Bug #107309 Wrong result when a mergeable derived table and IN subquery is present
Submitted: 17 May 2022 0:53 Modified: 18 May 2022 6:41
Reporter: Evgeny P Email Updates:
Status: Closed Impact on me:
None 
Category:MySQL Server: Optimizer Severity:S2 (Serious)
Version:8.0.23+ OS:Any
Assigned to: CPU Architecture:Any
Tags: regression

[17 May 2022 0:53] Evgeny P
Description:
Here's the query to demonstrate the bug: 
SELECT 1
 FROM ( SELECT `user`.`User` FROM `mysql`.`user` AS `user` LEFT JOIN `mysql`.`time_zone` ON false ) AS `t1`
 WHERE
  (
    true OR
    `t1`.`User` IN (SELECT 1 where false) )
   AND
   ( true OR true );

in 8.0.21 it returns several rows, in 8.0.23+ (including the latest 8.0.29)  this query returns Impossible Where.

The correct result is several rows, because the WHERE condition in the outer query is always true and the outer join in the derived table with always false ON condition should return all rows from the left table.

here's how it's optimized in 8.0.21:
*) the derived table t1 is merged into the outer select
*) because the WHERE condition of the outer query is effectively true, it's optimized away
*) at the end of the optimization the query becomes SELECT 1  FROM `mysql`.`user` AS `user` LEFT JOIN `mysql`.`time_zone` ON false
then it's executed and we see the result 

here's how it's optimized in 8.0.23:
*) derived table t1 is merged into the outer select
*) then this bug fix kicks in 

commit eadef7cca586a34d27496e69b8785918739b3e49
Author: Chaithra Gopalareddy <chaithra.gopalareddy@oracle.com>
Date:   Mon Sep 21 10:09:55 2020 +0530

    Bug#31216115:  WHEN WHERE CONDITION REFERS TO SUBQUERY AND IS ALWAYS FALSE, SERVER WILL CRASH

and prevents optimizing away `t1`.`User` IN (SELECT 1 where false)  because it contains a reference to the merged derived table
*) "( true OR true )" gets rewritten as "(true)", i.e it's an OR cond with a single arg.
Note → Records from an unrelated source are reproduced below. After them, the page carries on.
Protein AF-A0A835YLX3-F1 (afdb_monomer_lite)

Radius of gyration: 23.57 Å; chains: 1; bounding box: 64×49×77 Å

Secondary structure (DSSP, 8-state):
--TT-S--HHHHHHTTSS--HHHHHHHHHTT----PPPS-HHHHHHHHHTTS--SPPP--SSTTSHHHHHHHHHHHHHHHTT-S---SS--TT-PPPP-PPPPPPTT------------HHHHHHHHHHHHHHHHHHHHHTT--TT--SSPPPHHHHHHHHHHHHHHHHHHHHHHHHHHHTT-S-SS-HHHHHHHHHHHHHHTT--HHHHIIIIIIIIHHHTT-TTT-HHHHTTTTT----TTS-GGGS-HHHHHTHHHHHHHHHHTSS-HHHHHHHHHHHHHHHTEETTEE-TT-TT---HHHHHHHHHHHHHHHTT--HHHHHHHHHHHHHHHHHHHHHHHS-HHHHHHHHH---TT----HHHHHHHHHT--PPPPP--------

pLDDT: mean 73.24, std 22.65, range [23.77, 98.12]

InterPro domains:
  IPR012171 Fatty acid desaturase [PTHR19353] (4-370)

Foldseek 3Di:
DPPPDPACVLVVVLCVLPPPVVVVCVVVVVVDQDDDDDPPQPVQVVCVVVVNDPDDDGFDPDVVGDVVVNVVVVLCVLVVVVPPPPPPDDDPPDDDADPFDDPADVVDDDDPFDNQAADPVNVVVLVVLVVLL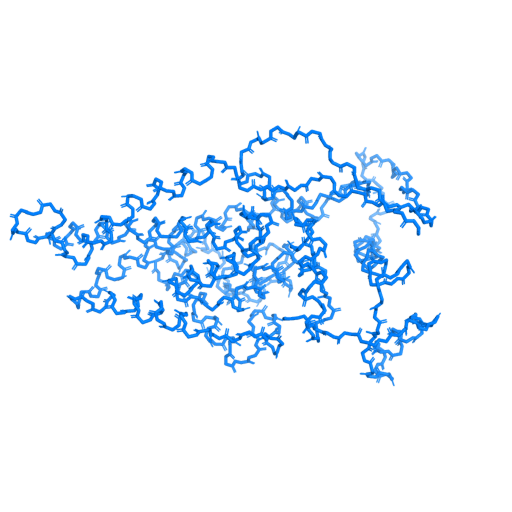VVLLCLLLQNPPPPPPDTDDPVSSLVSLLSNLLSLLVNLVVLLVCLLSVRYDNPPVVVSLVSNLLSCLLLLHHSLVVCLQPRNQCLVQFLPCQGNLLQQLCPQQEHLHPPNDVVRHDPVNHVCVVPVVLCVQQAVVHVSVSNSVQRVVCVVVQHGSNRGNVPSPDPRDPVSVVSNCVSVVSCPNVPDVSSNRSNSSSNRNNNCVVDSPLRSDPVNSCCQSPVSHSHDNPSVSNVVSCVVRPPDDDDDDDDDDDDD

Organism: NCBI:txid303371

Sequence (388 aa):
MARGLEDVTALFESYHALSNLTAIRHGLKAHLYTGKVTDDLQAKEAAMMRGVDRNPLAYTYEPGGFYDVLKARVKAHFLGCHTRTPPASPLPWEEAPKAAAPPLTPGESVTITRYVKATPAWYAKMAALLAVYIPLYLAMLGVDVLGRGAGLGVGARLAAAFAAGALLQCISFCALHDASHYALWRRAGAAQEALSRCCNAWTLWNHAMWMLHHVYGHHSFTGDPTRDPDLIHARPFIRKSLLSPLHEYFRWFVDWQHVVAPGFMCVIPGQSLGQTISYARGAAQGHVWRVPARDVRGGIRWYEWCVYALSVGSHLWGMNIFVSYAYLMGINTLYHLTIAPDHDTYESAVLNARHPKPSAPQDWGEAQVRNGHGRSRAKSGIQIHASM

Structure (mmCIF, N/CA/C/O backbone):
data_AF-A0A835YLX3-F1
#
_entry.id   AF-A0A835YLX3-F1
#
loop_
_atom_site.group_PDB
_atom_site.id
_atom_site.type_symbol
_atom_site.label_atom_id
_atom_site.label_alt_id
_atom_site.label_comp_id
_atom_site.label_asym_id
_atom_site.label_entity_id
_atom_site.label_seq_id
_atom_site.pdbx_PDB_ins_code
_atom_site.Cartn_x
_atom_site.Cartn_y
_atom_site.Cartn_z
_atom_site.occupancy
_atom_site.B_iso_or_equiv
_atom_site.auth_seq_id
_atom_site.auth_comp_id
_atom_site.auth_asym_id
_atom_site.auth_atom_id
_atom_site.pdbx_PDB_model_num
ATOM 1 N N . MET A 1 1 ? 18.430 -9.402 -2.420 1.00 48.00 1 MET A N 1
ATOM 2 C CA . MET A 1 1 ? 17.217 -9.879 -3.128 1.00 48.00 1 MET A CA 1
ATOM 3 C C . MET A 1 1 ? 17.434 -10.187 -4.620 1.00 48.00 1 MET A C 1
ATOM 5 O O . MET A 1 1 ? 16.495 -10.644 -5.241 1.00 48.00 1 MET A O 1
ATOM 9 N N . ALA A 1 2 ? 18.622 -9.984 -5.214 1.00 36.75 2 ALA A N 1
ATOM 10 C CA . ALA A 1 2 ? 18.773 -9.973 -6.683 1.00 36.75 2 ALA A CA 1
ATOM 11 C C . ALA A 1 2 ? 19.370 -11.242 -7.335 1.00 36.75 2 ALA A C 1
ATOM 13 O O . ALA A 1 2 ? 19.553 -11.286 -8.546 1.00 36.75 2 ALA A O 1
ATOM 14 N N . ARG A 1 3 ? 19.762 -12.255 -6.555 1.00 37.16 3 ARG A N 1
ATOM 15 C CA . ARG A 1 3 ? 20.468 -13.427 -7.098 1.00 37.16 3 ARG A CA 1
ATOM 16 C C . ARG A 1 3 ? 19.458 -14.357 -7.769 1.00 37.16 3 ARG A C 1
ATOM 18 O O . ARG A 1 3 ? 18.631 -14.878 -7.044 1.00 37.16 3 ARG A O 1
ATOM 25 N N . GLY A 1 4 ? 19.576 -14.588 -9.078 1.00 43.16 4 GLY A N 1
ATOM 26 C CA . GLY A 1 4 ? 18.703 -15.505 -9.831 1.00 43.16 4 GLY A CA 1
ATOM 27 C C . GLY A 1 4 ? 17.626 -14.833 -10.692 1.00 43.16 4 GLY A C 1
ATOM 28 O O . GLY A 1 4 ? 16.935 -15.531 -11.428 1.00 43.16 4 GLY A O 1
ATOM 29 N N . LEU A 1 5 ? 17.504 -13.502 -10.652 1.00 44.09 5 LEU A N 1
ATOM 30 C CA . LEU A 1 5 ? 16.558 -12.759 -11.492 1.00 44.09 5 LEU A CA 1
ATOM 31 C C . LEU A 1 5 ? 17.104 -12.599 -12.924 1.00 44.09 5 LEU A C 1
ATOM 33 O O . LEU A 1 5 ? 18.274 -12.266 -13.104 1.00 44.09 5 LEU A O 1
ATOM 37 N N . GLU A 1 6 ? 16.249 -12.832 -13.925 1.00 40.06 6 GLU A N 1
ATOM 38 C CA . GLU A 1 6 ? 16.574 -12.782 -15.367 1.00 40.06 6 GLU A CA 1
ATOM 39 C C . GLU A 1 6 ? 16.941 -11.368 -15.850 1.00 40.06 6 GLU A C 1
ATOM 41 O O . GLU A 1 6 ? 17.797 -11.178 -16.717 1.00 40.06 6 GLU A O 1
ATOM 46 N N . ASP A 1 7 ? 16.327 -10.372 -15.223 1.00 41.53 7 ASP A N 1
ATOM 47 C CA . ASP A 1 7 ? 16.539 -8.953 -15.450 1.00 41.53 7 ASP A CA 1
ATOM 48 C C . ASP A 1 7 ? 16.528 -8.277 -14.081 1.00 41.53 7 ASP A C 1
ATOM 50 O O . ASP A 1 7 ? 15.596 -8.502 -13.324 1.00 41.53 7 ASP A O 1
ATOM 54 N N . VAL A 1 8 ? 17.551 -7.504 -13.711 1.00 48.03 8 VAL A N 1
ATOM 55 C CA . VAL A 1 8 ? 17.537 -6.713 -12.464 1.00 48.03 8 VAL A CA 1
ATOM 56 C C . VAL A 1 8 ? 17.347 -5.224 -12.742 1.00 48.03 8 VAL A C 1
ATOM 58 O O . VAL A 1 8 ? 17.501 -4.435 -11.815 1.00 48.03 8 VAL A O 1
ATOM 61 N N . THR A 1 9 ? 16.990 -4.842 -13.979 1.00 46.12 9 THR A N 1
ATOM 62 C CA . THR A 1 9 ? 16.852 -3.451 -14.428 1.00 46.12 9 THR A CA 1
ATOM 63 C C . THR A 1 9 ? 15.955 -2.650 -13.519 1.00 46.12 9 THR A C 1
ATOM 65 O O . THR A 1 9 ? 16.436 -1.642 -13.049 1.00 46.12 9 THR A O 1
ATOM 68 N N . ALA A 1 10 ? 14.741 -3.071 -13.151 1.00 43.00 10 ALA A N 1
ATOM 69 C CA . ALA A 1 10 ? 13.945 -2.224 -12.255 1.00 43.00 10 ALA A CA 1
ATOM 70 C C . ALA A 1 10 ? 14.370 -2.263 -10.799 1.00 43.00 10 ALA A C 1
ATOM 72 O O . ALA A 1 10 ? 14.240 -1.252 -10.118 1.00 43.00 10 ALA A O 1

The condition now looks like following  "( true OR `t1`.`User` IN (SELECT 1 where false) )  AND  ( true )"
*) then optimizer starts to flatten join, in particular it changes LEFT JOIN from the merged derived table to INNER JOIN because "(true)" represents itself as null rejecting for all tables (see suggested fix) . Once the join is converted to INNER, optimizer adds ON condition to the WHERE clause, i.e adds "false"  to the WHERE condition of the outer query. The condition becomes "( true OR `t1`.`User` IN (SELECT 1 where false) )  AND  ( true ) AND false"
*) the "AND false" part triggers the Impossible WHERE 

How to repeat:
SELECT 1
 FROM ( SELECT `user`.`User` FROM `mysql`.`user` AS `user` LEFT JOIN `mysql`.`time_zone` ON false ) AS `t1`
 WHERE
  (
    true OR
    `t1`.`User` IN (SELECT 1 where false) )
   AND
   ( true OR true );

Suggested fix:
The actual regression is introduced by this commit

commit 88b391372e74616bc35edef4bcd238dabea13899
Author: Chaithra Gopalareddy <chaithra.gopalareddy@oracle.com>
Date:   Thu Sep 27 09:43:25 2018 +0530

    WL#9571: Remove trivial conditions before outer to inner join
             transformation

but it remained hidden till this commit revealed it
commit eadef7cca586a34d27496e69b8785918739b3e49
Author: Chaithra Gopalareddy <chaithra.gopalareddy@oracle.com>
Date:   Mon Sep 21 10:09:55 2020 +0530

    Bug#31216115:  WHEN WHERE CONDITION REFERS TO SUBQUERY AND IS ALWAYS FALSE, SERVER WILL CRASH

The cause of the bug is that the optimized "(true)" got not_null_table_cache property incorrectly set up. In Item_cond::fix_fields() :

  if (remove_condition) {
    new_item->fix_fields(thd, ref);
    used_tables_cache = 0;

    if (func_type == COND_AND_FUNC && ignore_unknown())
      not_null_tables_cache = 0;
    else
      not_null_tables_cache = ~(table_map)0;

    li.rewind();
    while ((item = li++)) {
      Cleanup_after_removal_context ctx(select);
      item->walk(&Item::clean_up_after_removal, enum_walk::SUBQUERY_POSTFIX,
                 pointer_cast<uchar *>(&ctx));
      li.remove();
    }
    Prepared_stmt_arena_holder ps_arena_holder(thd);
    list.push_front(new_item);
  }

After this code not_null_tables_cache for OR will be left as 0xFFFFFFFF. 
Over the course of Item_cond::fix_fields() code amends not_null_tables_cache  with values from arg list thus limiting it to actual not null tables, but here at the end OR will still contain one element which isn't taken into account to calculate correct value of not_null_tables_cache.
The fix should be pretty obvious now.
[17 May 2022 6:42] MySQL Verification Team
Hello Evgeny P,

Thank you for the report and feedback.

regards,
Umesh
[18 May 2022 6:41] MySQL Verification Team
Confirmed internally that it is a duplicate of internally reported issue Bug 34060289(sorry not accessible) which is fixed and documented fix as follows in the MySQL 8.0.30 changelog: A select from a view that used left joins did not return any results. 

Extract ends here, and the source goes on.